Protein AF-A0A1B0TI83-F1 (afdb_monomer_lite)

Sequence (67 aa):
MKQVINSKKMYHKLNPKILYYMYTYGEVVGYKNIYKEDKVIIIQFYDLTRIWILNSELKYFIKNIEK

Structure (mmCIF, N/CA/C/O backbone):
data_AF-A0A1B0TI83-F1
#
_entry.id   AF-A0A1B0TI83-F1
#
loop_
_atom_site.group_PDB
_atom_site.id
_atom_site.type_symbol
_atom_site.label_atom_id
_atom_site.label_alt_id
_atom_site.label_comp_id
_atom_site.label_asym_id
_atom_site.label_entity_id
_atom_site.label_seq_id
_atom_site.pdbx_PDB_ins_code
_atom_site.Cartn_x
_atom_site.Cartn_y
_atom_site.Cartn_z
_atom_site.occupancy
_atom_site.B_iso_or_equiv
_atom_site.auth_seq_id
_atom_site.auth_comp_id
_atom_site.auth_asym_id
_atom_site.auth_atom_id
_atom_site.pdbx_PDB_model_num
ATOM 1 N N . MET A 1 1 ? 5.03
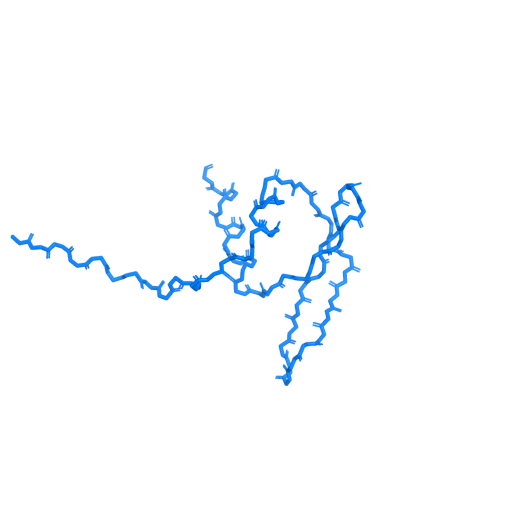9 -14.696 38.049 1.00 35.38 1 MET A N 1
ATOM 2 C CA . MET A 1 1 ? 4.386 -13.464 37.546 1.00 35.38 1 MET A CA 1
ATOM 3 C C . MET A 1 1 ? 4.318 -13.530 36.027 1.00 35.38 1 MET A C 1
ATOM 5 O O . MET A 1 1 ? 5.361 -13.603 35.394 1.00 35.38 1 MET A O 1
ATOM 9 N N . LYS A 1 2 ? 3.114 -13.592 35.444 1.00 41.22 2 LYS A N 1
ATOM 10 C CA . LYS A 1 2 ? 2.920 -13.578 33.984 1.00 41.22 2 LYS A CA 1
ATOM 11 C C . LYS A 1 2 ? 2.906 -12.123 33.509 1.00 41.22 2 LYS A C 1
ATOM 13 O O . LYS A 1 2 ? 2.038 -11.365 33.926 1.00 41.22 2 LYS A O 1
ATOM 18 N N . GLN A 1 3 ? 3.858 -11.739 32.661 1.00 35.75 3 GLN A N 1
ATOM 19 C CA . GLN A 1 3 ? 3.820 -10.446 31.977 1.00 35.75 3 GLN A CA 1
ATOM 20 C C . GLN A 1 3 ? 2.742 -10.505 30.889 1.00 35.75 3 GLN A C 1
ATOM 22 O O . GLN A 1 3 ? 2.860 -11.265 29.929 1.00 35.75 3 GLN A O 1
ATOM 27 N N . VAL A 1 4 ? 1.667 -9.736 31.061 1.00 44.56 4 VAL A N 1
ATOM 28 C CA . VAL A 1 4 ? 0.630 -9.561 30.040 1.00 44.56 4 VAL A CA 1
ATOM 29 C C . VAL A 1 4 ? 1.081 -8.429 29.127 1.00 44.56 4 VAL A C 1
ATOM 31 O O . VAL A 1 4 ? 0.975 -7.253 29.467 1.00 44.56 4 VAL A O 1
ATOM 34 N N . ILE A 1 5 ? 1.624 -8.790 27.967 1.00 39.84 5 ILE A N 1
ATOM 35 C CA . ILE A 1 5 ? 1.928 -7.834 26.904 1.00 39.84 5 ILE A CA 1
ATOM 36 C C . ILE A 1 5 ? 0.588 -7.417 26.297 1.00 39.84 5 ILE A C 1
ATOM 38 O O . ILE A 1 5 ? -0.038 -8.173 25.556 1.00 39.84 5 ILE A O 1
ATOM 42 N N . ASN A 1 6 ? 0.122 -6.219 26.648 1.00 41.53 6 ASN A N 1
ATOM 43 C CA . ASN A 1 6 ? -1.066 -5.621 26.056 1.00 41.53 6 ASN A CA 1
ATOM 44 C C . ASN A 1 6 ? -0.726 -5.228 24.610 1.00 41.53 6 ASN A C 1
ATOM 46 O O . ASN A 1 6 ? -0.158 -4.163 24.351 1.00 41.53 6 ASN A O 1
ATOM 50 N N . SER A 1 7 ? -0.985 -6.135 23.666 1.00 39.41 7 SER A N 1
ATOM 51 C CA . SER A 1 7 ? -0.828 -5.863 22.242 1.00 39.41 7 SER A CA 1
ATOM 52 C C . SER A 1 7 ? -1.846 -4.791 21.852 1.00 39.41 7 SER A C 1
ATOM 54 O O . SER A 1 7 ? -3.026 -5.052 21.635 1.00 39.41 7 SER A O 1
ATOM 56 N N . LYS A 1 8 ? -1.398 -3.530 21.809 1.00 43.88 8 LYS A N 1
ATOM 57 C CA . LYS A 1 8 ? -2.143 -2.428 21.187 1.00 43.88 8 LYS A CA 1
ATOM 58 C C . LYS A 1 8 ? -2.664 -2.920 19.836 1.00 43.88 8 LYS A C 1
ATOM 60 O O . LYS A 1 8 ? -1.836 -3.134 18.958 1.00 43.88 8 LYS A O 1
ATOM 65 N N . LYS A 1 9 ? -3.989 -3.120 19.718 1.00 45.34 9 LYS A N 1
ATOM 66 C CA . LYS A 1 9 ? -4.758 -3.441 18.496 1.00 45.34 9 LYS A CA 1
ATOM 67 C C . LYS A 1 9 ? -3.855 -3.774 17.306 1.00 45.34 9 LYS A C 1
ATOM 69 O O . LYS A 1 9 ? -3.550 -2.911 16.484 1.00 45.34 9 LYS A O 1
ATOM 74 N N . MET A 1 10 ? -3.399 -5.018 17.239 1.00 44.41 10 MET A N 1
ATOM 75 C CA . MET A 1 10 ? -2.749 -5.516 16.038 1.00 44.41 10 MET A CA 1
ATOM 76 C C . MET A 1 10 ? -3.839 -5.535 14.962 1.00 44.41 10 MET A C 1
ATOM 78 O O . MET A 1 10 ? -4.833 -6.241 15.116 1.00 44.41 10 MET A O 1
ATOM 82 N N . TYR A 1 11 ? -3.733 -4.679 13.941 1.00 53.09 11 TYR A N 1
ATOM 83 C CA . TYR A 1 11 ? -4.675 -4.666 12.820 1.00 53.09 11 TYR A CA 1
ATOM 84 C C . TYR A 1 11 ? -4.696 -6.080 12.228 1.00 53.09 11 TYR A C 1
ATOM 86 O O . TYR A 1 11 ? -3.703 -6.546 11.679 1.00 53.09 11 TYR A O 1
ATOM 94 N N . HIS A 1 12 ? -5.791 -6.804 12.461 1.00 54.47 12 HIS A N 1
^^^^
What you have to do: Word-for-word output of every record is needed, with images omitted.

Reply:
Protein AF-A0A1B0TI83-F1 (afdb_monomer_lite)

Sequence (67 aa):
MKQVINSKKMYHKLNPKILYYMYTYGEVVGYKNIYKEDKVIIIQFYDLTRIWILNSELKYFIKNIEK

Structure (mmCIF, N/CA/C/O backbone):
data_AF-A0A1B0TI83-F1
#
_entry.id   AF-A0A1B0TI83-F1
#
loop_
_atom_site.group_PDB
_atom_site.id
_atom_site.type_symbol
_atom_site.label_atom_id
_atom_site.label_alt_id
_atom_site.label_comp_id
_atom_site.label_asym_id
_atom_site.label_entity_id
_atom_site.label_seq_id
_atom_site.pdbx_PDB_ins_code
_atom_site.Cartn_x
_atom_site.Cartn_y
_atom_site.Cartn_z
_atom_site.occupancy
_atom_site.B_iso_or_equiv
_atom_site.auth_seq_id
_atom_site.auth_comp_id
_atom_site.auth_asym_id
_atom_site.auth_atom_id
_atom_site.pdbx_PDB_model_num
ATOM 1 N N . MET A 1 1 ? 5.03
9 -14.696 38.049 1.00 35.38 1 MET A N 1
ATOM 2 C CA . MET A 1 1 ? 4.386 -13.464 37.546 1.00 35.38 1 MET A CA 1
ATOM 3 C C . MET A 1 1 ? 4.318 -13.530 36.027 1.00 35.38 1 MET A C 1
ATOM 5 O O . MET A 1 1 ? 5.361 -13.603 35.394 1.00 35.38 1 MET A O 1
ATOM 9 N N . LYS A 1 2 ? 3.114 -13.592 35.444 1.00 41.22 2 LYS A N 1
ATOM 10 C CA . LYS A 1 2 ? 2.920 -13.578 33.984 1.00 41.22 2 LYS A CA 1
ATOM 11 C C . LYS A 1 2 ? 2.906 -12.123 33.509 1.00 41.22 2 LYS A C 1
ATOM 13 O O . LYS A 1 2 ? 2.038 -11.365 33.926 1.00 41.22 2 LYS A O 1
ATOM 18 N N . GLN A 1 3 ? 3.858 -11.739 32.661 1.00 35.75 3 GLN A N 1
ATOM 19 C CA . GLN A 1 3 ? 3.820 -10.446 31.977 1.00 35.75 3 GLN A CA 1
ATOM 20 C C . GLN A 1 3 ? 2.742 -10.505 30.889 1.00 35.75 3 GLN A C 1
ATOM 22 O O . GLN A 1 3 ? 2.860 -11.265 29.929 1.00 35.75 3 GLN A O 1
ATOM 27 N N . VAL A 1 4 ? 1.667 -9.736 31.061 1.00 44.56 4 VAL A N 1
ATOM 28 C CA . VAL A 1 4 ? 0.630 -9.561 30.040 1.00 44.56 4 VAL A CA 1
ATOM 29 C C . VAL A 1 4 ? 1.081 -8.429 29.127 1.00 44.56 4 VAL A C 1
ATOM 31 O O . VAL A 1 4 ? 0.975 -7.253 29.467 1.00 44.56 4 VAL A O 1
ATOM 34 N N . ILE A 1 5 ? 1.624 -8.790 27.967 1.00 39.84 5 ILE A N 1
ATOM 35 C CA . ILE A 1 5 ? 1.928 -7.834 26.904 1.00 39.84 5 ILE A CA 1
ATOM 36 C C . ILE A 1 5 ? 0.588 -7.417 26.297 1.00 39.84 5 ILE A C 1
ATOM 38 O O . ILE A 1 5 ? -0.038 -8.173 25.556 1.00 39.84 5 ILE A O 1
ATOM 42 N N . ASN A 1 6 ? 0.122 -6.219 26.648 1.00 41.53 6 ASN A N 1
ATOM 43 C CA . ASN A 1 6 ? -1.066 -5.621 26.056 1.00 41.53 6 ASN A CA 1
ATOM 44 C C . ASN A 1 6 ? -0.726 -5.228 24.610 1.00 41.53 6 ASN A C 1
ATOM 46 O O . ASN A 1 6 ? -0.158 -4.163 24.351 1.00 41.53 6 ASN A O 1
ATOM 50 N N . SER A 1 7 ? -0.985 -6.135 23.666 1.00 39.41 7 SER A N 1
ATOM 51 C CA . SER A 1 7 ? -0.828 -5.863 22.242 1.00 39.41 7 SER A CA 1
ATOM 52 C C . SER A 1 7 ? -1.846 -4.791 21.852 1.00 39.41 7 SER A C 1
ATOM 54 O O . SER A 1 7 ? -3.026 -5.052 21.635 1.00 39.41 7 SER A O 1
ATOM 56 N N . LYS A 1 8 ? -1.398 -3.530 21.809 1.00 43.88 8 LYS A N 1
ATOM 57 C CA . LYS A 1 8 ? -2.143 -2.428 21.187 1.00 43.88 8 LYS A CA 1
ATOM 58 C C . LYS A 1 8 ? -2.664 -2.920 19.836 1.00 43.88 8 LYS A C 1
ATOM 60 O O . LYS A 1 8 ? -1.836 -3.134 18.958 1.00 43.88 8 LYS A O 1
ATOM 65 N N . LYS A 1 9 ? -3.989 -3.120 19.718 1.00 45.34 9 LYS A N 1
ATOM 66 C CA . LYS A 1 9 ? -4.758 -3.441 18.496 1.00 45.34 9 LYS A CA 1
ATOM 67 C C . LYS A 1 9 ? -3.855 -3.774 17.306 1.00 45.34 9 LYS A C 1
ATOM 69 O O . LYS A 1 9 ? -3.550 -2.911 16.484 1.00 45.34 9 LYS A O 1
ATOM 74 N N . MET A 1 10 ? -3.399 -5.018 17.239 1.00 44.41 10 MET A N 1
ATOM 75 C CA . MET A 1 10 ? -2.749 -5.516 16.038 1.00 44.41 10 MET A CA 1
ATOM 76 C C . MET A 1 10 ? -3.839 -5.535 14.962 1.00 44.41 10 MET A C 1
ATOM 78 O O . MET A 1 10 ? -4.833 -6.241 15.116 1.00 44.41 10 MET A O 1
ATOM 82 N N . TYR A 1 11 ? -3.733 -4.679 13.941 1.00 53.09 11 TYR A N 1
ATOM 83 C CA . TYR A 1 11 ? -4.675 -4.666 12.820 1.00 53.09 11 TYR A CA 1
ATOM 84 C C . TYR A 1 11 ? -4.696 -6.080 12.228 1.00 53.09 11 TYR A C 1
ATOM 86 O O . TYR A 1 11 ? -3.703 -6.546 11.679 1.00 53.09 11 TYR A O 1
ATOM 94 N N . HIS A 1 12 ? -5.791 -6.804 12.461 1.00 54.47 12 HIS A N 1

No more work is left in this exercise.